__AIM OF THE TASK__:
Repeat verbatim only the lines from the opening of the material below through the one that contains "IPR044599 CRS2-associated factor, plant".
[RECORDS SHOWN — start]
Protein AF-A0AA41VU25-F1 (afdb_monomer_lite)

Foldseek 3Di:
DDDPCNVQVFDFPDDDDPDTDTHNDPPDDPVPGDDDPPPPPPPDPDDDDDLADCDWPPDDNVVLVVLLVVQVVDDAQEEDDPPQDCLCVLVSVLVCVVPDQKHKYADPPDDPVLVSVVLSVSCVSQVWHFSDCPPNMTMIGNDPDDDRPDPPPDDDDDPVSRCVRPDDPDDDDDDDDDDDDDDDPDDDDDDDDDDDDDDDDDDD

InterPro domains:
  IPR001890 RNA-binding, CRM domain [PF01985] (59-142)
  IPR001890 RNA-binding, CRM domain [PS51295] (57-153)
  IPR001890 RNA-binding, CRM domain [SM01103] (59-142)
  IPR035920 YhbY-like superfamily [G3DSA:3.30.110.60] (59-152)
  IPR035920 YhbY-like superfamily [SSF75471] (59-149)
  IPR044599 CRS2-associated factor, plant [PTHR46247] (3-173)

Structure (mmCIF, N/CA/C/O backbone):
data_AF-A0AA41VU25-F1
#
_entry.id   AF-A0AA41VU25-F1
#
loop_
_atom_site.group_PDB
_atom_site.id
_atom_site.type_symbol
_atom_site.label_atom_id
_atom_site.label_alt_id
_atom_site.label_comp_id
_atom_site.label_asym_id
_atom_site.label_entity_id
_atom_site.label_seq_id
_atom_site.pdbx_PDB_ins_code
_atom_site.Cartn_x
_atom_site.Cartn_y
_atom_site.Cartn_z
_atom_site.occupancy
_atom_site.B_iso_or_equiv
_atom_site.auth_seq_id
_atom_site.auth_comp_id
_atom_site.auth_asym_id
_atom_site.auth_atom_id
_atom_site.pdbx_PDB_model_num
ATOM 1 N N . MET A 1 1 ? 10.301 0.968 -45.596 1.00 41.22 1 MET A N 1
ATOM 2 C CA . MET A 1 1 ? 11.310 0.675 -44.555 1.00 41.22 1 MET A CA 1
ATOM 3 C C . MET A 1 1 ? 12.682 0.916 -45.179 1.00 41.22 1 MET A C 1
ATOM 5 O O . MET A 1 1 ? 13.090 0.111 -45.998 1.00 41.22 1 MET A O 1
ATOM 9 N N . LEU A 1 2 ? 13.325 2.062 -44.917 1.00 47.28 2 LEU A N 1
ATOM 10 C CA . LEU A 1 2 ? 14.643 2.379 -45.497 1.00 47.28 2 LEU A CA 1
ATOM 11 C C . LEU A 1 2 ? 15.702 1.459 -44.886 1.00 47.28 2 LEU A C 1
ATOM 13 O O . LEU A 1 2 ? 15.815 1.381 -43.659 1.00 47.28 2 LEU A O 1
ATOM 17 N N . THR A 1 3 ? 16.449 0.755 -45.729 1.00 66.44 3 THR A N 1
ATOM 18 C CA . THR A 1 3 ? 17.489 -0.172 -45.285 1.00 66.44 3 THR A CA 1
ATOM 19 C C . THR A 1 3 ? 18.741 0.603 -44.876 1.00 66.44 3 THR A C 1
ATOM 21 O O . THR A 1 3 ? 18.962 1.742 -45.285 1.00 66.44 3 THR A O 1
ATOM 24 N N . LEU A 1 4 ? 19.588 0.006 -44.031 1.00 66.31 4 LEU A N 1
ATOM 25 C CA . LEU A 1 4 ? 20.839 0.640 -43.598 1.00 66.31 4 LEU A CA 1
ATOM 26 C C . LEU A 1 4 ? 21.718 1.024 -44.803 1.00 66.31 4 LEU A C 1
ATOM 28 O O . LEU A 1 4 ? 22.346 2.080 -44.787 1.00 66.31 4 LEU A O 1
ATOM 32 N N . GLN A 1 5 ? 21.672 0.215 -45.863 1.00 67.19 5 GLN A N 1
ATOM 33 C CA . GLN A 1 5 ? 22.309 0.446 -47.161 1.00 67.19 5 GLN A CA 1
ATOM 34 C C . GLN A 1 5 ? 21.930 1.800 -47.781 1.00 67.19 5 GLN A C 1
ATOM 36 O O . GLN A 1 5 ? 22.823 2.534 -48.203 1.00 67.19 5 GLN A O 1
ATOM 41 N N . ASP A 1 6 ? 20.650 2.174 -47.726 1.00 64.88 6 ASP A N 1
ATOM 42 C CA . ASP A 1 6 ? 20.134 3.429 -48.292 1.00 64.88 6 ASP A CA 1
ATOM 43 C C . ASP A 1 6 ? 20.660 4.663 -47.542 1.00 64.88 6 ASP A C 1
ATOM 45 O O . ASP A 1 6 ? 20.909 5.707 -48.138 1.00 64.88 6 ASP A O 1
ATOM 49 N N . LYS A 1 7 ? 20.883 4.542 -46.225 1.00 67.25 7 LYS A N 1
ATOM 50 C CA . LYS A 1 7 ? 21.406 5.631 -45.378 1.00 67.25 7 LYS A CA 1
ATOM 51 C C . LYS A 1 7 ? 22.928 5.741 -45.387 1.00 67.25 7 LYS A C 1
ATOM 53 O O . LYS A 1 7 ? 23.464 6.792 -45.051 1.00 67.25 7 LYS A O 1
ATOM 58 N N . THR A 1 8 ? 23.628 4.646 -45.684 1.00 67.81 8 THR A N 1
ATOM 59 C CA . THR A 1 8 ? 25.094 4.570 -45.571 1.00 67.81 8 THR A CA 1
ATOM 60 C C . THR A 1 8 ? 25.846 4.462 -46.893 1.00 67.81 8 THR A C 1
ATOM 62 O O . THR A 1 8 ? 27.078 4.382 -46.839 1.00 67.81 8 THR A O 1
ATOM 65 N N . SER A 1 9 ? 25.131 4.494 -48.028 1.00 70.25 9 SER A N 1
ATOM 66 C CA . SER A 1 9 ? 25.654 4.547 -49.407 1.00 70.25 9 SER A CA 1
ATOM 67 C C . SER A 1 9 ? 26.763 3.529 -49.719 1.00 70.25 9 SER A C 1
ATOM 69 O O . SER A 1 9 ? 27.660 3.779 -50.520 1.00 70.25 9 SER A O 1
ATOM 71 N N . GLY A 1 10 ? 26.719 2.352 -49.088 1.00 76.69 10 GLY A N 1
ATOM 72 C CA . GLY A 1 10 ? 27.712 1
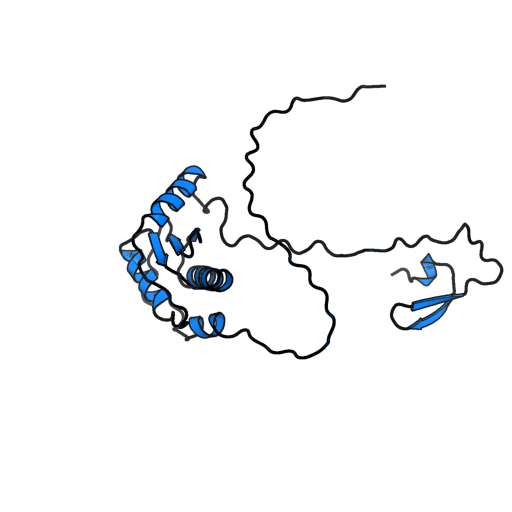.293 -49.272 1.00 76.69 10 GLY A CA 1
ATOM 73 C C . GLY A 1 10 ? 27.094 -0.098 -49.302 1.00 76.69 10 GLY A C 1
ATOM 74 O O . GLY A 1 10 ? 25.953 -0.298 -48.895 1.00 76.69 10 GLY A O 1
ATOM 75 N N . LYS A 1 11 ? 27.859 -1.084 -49.775 1.00 82.06 11 LYS A N 1
ATOM 76 C CA . LYS A 1 11 ? 27.444 -2.489 -49.849 1.00 82.06 11 LYS A CA 1
ATOM 77 C C . LYS A 1 11 ? 27.870 -3.238 -48.585 1.00 82.06 11 LYS A C 1
ATOM 79 O O . LYS A 1 11 ? 29.040 -3.198 -48.217 1.00 82.06 11 LYS A O 1
ATOM 84 N N . ILE A 1 12 ? 26.948 -3.939 -47.924 1.00 83.62 12 ILE A N 1
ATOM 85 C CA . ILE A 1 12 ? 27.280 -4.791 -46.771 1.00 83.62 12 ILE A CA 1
[RECORDS SHOWN — finish]
__SOLVED EXERCISE__:
Protein AF-A0AA41VU25-F1 (afdb_monomer_lite)

Foldseek 3Di:
DDDPCNVQVFDFPDDDDPDTDTHNDPPDDPVPGDDDPPPPPPPDPDDDDDLADCDWPPDDNVVLVVLLVVQVVDDAQEEDDPPQDCLCVLVSVLVCVVPDQKHKYADPPDDPVLVSVVLSVSCVSQVWHFSDCPPNMTMIGNDPDDDRPDPPPDDDDDPVSRCVRPDDPDDDDDDDDDDDDDDDPDDDDDDDDDDDDDDDDDDD

InterPro domains:
  IPR001890 RNA-binding, CRM domain [PF01985] (59-142)
  IPR001890 RNA-binding, CRM domain [PS51295] (57-153)
  IPR001890 RNA-binding, CRM domain [SM01103] (59-142)
  IPR035920 YhbY-like superfamily [G3DSA:3.30.110.60] (59-152)
  IPR035920 YhbY-like superfamily [SSF75471] (59-149)
  IPR044599 CRS2-associated factor, plant [PTHR46247] (3-173)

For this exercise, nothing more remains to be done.